Look through the data below for the line with "ATOM 63 O O" and the line with "ATOM 73 C C", then output those two and all lines in between, exactly as written.

Dataset items |
┄┄┄┄┄┄┄┄┄┄
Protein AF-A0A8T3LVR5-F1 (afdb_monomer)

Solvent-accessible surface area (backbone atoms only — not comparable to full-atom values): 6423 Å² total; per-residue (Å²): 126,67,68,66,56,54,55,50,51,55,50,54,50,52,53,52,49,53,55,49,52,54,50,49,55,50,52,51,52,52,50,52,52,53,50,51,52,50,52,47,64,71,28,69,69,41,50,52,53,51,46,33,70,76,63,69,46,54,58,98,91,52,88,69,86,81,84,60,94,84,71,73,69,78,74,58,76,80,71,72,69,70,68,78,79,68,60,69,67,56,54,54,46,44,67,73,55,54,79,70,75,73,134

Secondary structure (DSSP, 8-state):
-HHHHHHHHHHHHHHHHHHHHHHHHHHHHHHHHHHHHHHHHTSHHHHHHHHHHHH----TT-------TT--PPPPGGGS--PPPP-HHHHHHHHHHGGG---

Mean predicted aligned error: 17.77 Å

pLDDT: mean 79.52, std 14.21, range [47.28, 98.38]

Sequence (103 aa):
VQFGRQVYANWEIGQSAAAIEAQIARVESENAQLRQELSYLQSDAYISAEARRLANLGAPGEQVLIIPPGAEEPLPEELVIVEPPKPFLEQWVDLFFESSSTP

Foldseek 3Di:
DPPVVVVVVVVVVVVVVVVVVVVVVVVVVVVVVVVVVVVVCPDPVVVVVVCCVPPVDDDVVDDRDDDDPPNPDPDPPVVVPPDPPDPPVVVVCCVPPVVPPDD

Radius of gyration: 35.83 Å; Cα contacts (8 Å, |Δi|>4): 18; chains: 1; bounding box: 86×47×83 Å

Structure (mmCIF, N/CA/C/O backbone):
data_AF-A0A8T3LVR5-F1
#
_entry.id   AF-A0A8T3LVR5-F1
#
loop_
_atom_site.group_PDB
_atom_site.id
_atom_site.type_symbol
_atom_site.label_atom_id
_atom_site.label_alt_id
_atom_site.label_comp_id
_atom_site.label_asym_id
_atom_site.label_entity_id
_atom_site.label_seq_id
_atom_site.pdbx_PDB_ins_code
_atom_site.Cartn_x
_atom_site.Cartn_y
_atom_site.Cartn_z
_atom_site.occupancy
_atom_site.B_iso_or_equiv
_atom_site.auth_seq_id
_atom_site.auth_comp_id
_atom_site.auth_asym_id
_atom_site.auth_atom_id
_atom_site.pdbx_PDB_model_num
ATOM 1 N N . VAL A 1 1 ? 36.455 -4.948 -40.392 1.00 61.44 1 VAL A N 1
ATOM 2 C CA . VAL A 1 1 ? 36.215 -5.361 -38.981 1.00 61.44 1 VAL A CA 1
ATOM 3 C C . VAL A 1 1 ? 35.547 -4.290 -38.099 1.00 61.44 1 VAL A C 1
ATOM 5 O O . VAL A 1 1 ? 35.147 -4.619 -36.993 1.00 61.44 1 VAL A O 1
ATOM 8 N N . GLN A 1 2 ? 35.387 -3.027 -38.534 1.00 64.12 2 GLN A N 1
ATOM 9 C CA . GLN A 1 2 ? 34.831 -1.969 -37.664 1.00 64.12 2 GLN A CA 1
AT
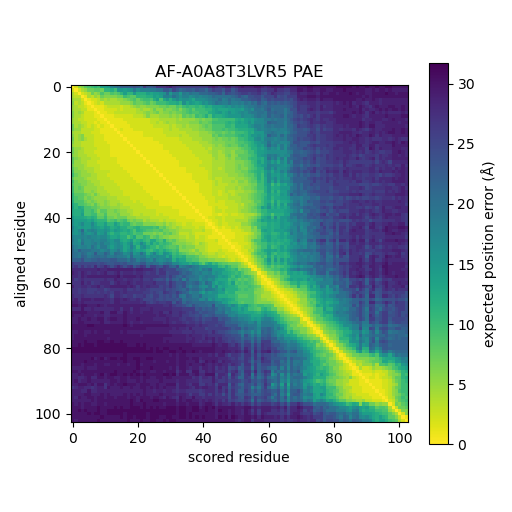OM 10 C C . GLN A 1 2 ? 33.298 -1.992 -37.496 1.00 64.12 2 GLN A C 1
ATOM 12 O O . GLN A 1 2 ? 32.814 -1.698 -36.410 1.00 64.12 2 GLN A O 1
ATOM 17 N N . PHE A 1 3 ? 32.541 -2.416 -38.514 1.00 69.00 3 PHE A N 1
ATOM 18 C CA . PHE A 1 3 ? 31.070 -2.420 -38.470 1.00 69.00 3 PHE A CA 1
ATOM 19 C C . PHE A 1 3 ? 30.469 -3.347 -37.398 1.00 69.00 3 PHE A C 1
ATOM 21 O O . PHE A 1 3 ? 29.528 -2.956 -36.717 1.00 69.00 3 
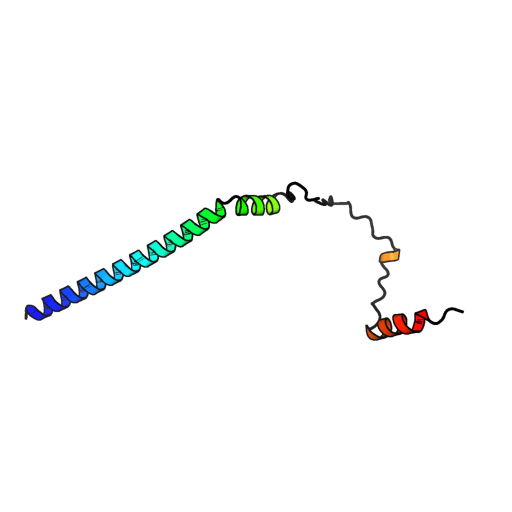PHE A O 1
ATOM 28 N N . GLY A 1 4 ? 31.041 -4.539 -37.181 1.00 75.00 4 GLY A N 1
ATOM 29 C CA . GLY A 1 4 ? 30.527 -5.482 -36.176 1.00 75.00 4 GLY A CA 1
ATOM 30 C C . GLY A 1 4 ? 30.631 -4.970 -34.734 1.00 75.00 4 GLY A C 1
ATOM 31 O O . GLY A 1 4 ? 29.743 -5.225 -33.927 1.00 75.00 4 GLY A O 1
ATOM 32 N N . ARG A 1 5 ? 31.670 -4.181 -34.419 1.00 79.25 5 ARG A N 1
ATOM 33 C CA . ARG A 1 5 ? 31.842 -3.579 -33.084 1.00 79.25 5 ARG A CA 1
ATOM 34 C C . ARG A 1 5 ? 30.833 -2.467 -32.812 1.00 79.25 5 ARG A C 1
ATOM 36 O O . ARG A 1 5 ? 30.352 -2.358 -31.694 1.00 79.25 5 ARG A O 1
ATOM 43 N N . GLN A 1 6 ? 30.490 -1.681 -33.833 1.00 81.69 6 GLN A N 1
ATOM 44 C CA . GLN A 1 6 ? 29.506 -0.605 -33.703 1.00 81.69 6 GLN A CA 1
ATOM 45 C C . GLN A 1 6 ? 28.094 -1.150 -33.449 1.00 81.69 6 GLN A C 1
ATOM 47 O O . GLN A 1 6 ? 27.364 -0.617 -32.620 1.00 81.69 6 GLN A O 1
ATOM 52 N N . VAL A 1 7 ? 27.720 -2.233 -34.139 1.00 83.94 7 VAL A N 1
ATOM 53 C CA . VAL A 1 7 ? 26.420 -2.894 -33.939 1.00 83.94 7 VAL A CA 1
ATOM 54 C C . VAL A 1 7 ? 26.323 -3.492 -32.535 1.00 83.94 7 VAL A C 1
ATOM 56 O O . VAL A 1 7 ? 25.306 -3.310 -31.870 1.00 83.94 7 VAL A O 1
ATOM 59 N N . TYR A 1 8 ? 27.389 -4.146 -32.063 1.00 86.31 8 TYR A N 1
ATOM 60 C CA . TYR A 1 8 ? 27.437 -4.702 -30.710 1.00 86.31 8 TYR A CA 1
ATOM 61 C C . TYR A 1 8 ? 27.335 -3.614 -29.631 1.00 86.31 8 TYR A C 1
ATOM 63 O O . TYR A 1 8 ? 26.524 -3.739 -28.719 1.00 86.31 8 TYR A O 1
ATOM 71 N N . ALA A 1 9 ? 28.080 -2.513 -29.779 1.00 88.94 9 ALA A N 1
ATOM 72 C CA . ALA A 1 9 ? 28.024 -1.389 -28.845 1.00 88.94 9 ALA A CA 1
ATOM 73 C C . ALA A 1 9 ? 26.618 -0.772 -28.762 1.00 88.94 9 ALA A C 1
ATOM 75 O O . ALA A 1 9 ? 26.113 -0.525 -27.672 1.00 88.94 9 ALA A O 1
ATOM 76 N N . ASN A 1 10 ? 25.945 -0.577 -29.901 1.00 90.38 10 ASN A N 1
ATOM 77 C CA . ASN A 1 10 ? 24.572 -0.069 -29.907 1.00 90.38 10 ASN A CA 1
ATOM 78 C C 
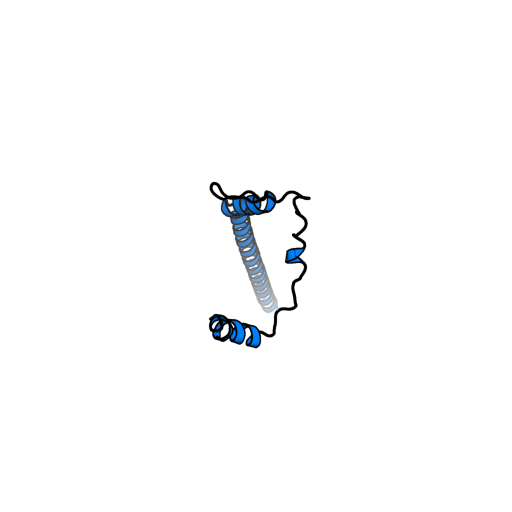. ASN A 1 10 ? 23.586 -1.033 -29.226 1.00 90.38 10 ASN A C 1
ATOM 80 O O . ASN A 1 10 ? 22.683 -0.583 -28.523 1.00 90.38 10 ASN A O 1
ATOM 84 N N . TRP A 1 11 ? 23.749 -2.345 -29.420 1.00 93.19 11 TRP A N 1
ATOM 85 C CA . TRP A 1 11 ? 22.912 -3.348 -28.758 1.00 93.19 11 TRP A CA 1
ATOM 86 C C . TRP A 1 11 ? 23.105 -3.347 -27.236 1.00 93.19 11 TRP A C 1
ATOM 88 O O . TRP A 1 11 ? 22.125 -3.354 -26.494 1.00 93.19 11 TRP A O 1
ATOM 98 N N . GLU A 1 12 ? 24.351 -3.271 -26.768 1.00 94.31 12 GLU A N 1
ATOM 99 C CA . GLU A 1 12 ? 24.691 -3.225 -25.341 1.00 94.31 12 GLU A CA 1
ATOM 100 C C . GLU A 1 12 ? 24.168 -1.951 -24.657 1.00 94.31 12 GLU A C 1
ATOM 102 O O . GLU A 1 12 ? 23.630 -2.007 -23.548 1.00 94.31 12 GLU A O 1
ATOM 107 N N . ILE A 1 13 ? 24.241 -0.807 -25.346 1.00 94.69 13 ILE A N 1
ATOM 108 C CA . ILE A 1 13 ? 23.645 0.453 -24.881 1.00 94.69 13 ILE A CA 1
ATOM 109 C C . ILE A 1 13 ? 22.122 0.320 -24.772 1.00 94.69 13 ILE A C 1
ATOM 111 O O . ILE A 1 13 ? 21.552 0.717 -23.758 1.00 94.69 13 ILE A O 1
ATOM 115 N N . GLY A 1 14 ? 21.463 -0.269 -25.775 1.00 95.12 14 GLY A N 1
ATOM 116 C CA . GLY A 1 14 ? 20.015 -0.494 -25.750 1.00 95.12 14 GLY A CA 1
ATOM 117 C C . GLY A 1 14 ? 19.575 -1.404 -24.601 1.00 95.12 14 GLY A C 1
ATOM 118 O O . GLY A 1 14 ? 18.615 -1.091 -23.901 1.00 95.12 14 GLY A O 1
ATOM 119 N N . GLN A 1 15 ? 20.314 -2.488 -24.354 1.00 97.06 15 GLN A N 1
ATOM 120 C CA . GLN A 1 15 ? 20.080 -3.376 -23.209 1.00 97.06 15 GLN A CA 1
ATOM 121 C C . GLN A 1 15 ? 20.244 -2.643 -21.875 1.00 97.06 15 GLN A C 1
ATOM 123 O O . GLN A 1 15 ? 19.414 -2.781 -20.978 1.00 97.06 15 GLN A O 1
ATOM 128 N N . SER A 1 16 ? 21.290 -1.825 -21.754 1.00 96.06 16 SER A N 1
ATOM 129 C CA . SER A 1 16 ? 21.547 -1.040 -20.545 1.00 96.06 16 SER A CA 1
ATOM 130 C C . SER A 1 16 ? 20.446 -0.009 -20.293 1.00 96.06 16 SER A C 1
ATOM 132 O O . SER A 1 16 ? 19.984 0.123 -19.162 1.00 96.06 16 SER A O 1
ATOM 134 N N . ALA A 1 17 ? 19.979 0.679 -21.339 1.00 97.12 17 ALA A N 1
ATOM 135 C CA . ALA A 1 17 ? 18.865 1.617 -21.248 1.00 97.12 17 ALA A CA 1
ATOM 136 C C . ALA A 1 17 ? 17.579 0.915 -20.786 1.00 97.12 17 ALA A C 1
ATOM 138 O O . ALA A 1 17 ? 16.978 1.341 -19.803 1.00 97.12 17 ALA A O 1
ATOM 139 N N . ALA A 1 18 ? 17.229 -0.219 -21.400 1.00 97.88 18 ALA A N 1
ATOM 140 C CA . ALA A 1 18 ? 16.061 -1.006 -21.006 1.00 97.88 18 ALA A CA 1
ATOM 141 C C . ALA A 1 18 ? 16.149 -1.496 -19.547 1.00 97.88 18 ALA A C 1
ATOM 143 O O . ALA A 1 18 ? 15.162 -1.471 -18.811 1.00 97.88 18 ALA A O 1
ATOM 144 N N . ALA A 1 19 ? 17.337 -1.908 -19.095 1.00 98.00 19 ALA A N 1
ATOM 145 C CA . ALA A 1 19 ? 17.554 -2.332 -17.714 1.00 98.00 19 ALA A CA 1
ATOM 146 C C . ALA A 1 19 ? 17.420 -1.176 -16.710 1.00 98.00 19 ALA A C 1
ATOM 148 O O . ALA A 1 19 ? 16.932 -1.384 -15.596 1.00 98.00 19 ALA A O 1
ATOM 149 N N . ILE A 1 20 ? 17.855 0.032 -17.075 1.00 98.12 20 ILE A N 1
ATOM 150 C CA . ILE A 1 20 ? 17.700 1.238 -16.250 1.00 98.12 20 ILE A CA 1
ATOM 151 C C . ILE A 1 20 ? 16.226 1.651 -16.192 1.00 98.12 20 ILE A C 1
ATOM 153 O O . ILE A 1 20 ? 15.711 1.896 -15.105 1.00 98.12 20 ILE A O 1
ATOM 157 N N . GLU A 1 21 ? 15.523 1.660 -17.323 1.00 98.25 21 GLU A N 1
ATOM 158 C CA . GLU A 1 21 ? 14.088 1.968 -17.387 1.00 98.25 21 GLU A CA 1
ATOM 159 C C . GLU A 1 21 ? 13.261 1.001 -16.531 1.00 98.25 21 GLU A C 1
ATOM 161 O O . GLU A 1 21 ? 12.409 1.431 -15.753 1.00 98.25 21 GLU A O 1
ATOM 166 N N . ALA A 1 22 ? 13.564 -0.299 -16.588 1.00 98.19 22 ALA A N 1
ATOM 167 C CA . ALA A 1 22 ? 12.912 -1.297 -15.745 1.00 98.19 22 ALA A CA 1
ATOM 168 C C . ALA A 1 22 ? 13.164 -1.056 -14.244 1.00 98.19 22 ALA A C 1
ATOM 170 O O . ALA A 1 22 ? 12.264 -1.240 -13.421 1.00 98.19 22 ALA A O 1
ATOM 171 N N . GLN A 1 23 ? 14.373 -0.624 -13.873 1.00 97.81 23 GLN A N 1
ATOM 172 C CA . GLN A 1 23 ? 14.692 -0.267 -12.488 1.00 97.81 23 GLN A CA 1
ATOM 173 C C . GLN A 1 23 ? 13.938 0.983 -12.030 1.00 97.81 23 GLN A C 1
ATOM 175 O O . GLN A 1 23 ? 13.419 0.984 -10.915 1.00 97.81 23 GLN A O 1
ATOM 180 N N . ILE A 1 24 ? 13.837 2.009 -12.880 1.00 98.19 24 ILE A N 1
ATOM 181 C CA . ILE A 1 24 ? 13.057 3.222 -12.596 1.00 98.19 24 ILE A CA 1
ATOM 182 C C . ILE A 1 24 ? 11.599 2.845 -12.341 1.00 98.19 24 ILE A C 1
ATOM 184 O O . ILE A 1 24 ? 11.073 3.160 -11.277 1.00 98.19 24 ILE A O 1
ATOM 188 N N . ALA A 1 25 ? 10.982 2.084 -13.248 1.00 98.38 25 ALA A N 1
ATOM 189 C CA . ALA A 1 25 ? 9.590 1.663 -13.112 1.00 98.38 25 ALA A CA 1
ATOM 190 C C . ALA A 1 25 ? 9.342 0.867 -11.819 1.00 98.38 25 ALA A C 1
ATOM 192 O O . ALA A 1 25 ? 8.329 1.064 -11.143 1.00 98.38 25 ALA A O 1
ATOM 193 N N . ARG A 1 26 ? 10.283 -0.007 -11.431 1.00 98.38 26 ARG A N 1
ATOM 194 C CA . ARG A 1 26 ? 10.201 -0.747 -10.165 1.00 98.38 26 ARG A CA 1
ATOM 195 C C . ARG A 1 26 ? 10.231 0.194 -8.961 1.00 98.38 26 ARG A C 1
┄┄┄┄┄┄┄┄┄┄
Exercise output |
ATOM 63 O O . TYR A 1 8 ? 26.524 -3.739 -28.719 1.00 86.31 8 TYR A O 1
ATOM 71 N N . ALA A 1 9 ? 28.080 -2.513 -29.779 1.00 88.94 9 ALA A N 1
ATOM 72 C CA . ALA A 1 9 ? 28.024 -1.389 -28.845 1.00 88.94 9 ALA A CA 1
ATOM 73 C C . ALA A 1 9 ? 26.618 -0.772 -28.762 1.00 88.94 9 ALA A C 1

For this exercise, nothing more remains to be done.